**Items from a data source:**
---------------

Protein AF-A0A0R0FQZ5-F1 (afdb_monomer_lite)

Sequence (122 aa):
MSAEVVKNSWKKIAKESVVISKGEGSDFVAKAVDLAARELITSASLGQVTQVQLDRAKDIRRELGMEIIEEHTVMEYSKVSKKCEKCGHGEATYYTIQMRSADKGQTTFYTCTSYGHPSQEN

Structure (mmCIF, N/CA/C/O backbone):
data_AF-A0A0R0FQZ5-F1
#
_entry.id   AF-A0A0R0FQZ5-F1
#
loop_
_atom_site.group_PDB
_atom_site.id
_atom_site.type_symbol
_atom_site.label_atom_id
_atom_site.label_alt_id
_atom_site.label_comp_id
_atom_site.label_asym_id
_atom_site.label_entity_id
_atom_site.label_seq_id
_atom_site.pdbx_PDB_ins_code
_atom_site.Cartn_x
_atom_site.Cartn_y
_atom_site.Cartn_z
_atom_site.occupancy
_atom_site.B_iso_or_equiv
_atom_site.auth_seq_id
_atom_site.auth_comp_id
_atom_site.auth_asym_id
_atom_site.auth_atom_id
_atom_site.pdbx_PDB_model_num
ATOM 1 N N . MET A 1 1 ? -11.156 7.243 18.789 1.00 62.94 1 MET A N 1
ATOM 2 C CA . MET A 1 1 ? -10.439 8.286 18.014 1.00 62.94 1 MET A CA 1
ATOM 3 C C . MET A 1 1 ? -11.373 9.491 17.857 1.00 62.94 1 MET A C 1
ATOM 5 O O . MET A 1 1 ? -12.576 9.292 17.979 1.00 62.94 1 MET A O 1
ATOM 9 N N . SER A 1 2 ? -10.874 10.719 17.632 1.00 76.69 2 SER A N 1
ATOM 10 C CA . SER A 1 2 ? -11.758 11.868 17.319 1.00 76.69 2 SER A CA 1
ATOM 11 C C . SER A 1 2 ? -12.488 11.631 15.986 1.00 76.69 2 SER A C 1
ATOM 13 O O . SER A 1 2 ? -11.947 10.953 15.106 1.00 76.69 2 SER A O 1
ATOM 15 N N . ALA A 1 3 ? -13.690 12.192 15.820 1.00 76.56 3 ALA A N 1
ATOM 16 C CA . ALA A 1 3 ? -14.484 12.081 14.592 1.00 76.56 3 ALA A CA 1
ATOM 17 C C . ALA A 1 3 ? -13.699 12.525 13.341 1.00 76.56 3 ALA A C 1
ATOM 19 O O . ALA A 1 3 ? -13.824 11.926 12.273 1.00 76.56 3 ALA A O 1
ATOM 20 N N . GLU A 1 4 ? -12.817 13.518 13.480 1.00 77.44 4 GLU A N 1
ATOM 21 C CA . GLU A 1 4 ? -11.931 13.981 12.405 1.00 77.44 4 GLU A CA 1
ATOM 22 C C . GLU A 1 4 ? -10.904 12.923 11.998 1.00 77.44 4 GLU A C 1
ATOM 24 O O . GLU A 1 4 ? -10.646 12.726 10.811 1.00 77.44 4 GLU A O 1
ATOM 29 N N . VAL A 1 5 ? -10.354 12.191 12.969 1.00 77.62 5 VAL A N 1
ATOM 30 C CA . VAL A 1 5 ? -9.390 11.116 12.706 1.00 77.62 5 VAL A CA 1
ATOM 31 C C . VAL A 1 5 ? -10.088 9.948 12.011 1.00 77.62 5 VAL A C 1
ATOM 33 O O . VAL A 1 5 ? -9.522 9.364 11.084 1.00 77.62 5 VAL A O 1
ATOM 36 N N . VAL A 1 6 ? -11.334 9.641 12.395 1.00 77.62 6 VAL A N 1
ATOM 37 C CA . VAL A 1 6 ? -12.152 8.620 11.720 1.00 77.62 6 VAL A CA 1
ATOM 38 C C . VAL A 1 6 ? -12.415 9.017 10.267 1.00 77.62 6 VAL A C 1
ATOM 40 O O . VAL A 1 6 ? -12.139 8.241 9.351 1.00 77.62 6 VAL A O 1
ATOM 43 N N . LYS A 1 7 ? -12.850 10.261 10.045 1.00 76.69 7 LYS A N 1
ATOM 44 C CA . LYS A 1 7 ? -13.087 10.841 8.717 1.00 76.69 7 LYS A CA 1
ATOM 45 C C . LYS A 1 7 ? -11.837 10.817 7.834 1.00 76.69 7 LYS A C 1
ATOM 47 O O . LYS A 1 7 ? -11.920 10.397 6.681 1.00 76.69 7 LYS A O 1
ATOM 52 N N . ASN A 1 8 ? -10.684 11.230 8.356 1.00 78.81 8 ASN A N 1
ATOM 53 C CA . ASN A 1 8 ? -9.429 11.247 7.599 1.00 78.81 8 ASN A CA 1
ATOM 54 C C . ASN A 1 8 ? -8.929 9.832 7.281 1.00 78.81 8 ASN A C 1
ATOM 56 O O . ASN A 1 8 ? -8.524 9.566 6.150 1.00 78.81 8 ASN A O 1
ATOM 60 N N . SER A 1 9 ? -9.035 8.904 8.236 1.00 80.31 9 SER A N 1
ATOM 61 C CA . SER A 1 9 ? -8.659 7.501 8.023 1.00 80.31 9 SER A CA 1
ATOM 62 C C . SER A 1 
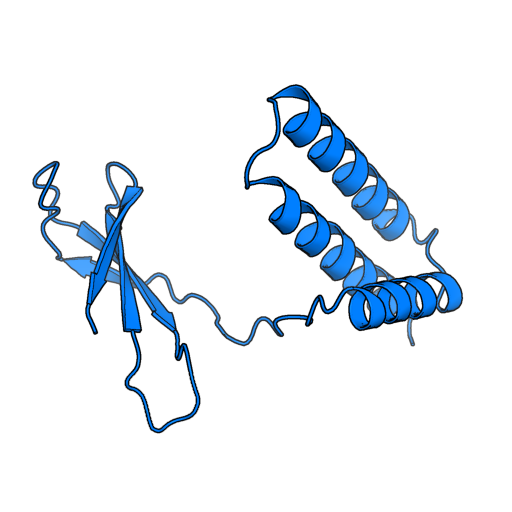9 ? -9.543 6.832 6.968 1.00 80.31 9 SER A C 1
ATOM 64 O O . SER A 1 9 ? -9.038 6.129 6.097 1.00 80.31 9 SER A O 1
ATOM 66 N N . TRP A 1 10 ? -10.854 7.088 6.991 1.00 81.06 10 TRP A N 1
ATOM 67 C CA . TRP A 1 10 ? -11.768 6.550 5.982 1.00 81.06 10 TRP A CA 1
ATOM 68 C C . TRP A 1 10 ? -11.516 7.139 4.597 1.00 81.06 10 TRP A C 1
ATOM 70 O O . TRP A 1 10 ? -11.484 6.404 3.616 1.00 81.06 10 TRP A O 1
ATOM 80 N N . LYS A 1 11 ? -11.269 8.455 4.504 1.00 80.31 11 LYS A N 1
ATOM 81 C CA . LYS A 1 11 ? -10.864 9.091 3.241 1.00 80.31 11 LYS A CA 1
ATOM 82 C C . LYS A 1 11 ? -9.606 8.446 2.658 1.00 80.31 11 LYS A C 1
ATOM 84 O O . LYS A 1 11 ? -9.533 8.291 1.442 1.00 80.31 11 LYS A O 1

---------------

**EXERCISE AIM:**
Could you transcribe the entries above word for word, from the line with "ATOM 9 N N ." down to the line with "ATOM 17 C C", keeping both?

**RESPONSE BOX:**
ATOM 9 N N . SER A 1 2 ? -10.874 10.719 17.632 1.00 76.69 2 SER A N 1
ATOM 10 C CA . SER A 1 2 ? -11.758 11.868 17.319 1.00 76.69 2 SER A CA 1
ATOM 11 C C . SER A 1 2 ? -12.488 11.631 15.986 1.00 76.69 2 SER A C 1
ATOM 13 O O . SER A 1 2 ? -11.947 10.953 15.106 1.00 76.69 2 SER A O 1
ATOM 15 N N . ALA A 1 3 ? -13.690 12.192 15.820 1.00 76.56 3 ALA A N 1
ATOM 16 C CA . ALA A 1 3 ? -14.484 12.081 14.592 1.00 76.56 3 ALA A CA 1
ATOM 17 C C . ALA A 1 3 ? -13.699 12.525 13.341 1.00 76.56 3 ALA A C 1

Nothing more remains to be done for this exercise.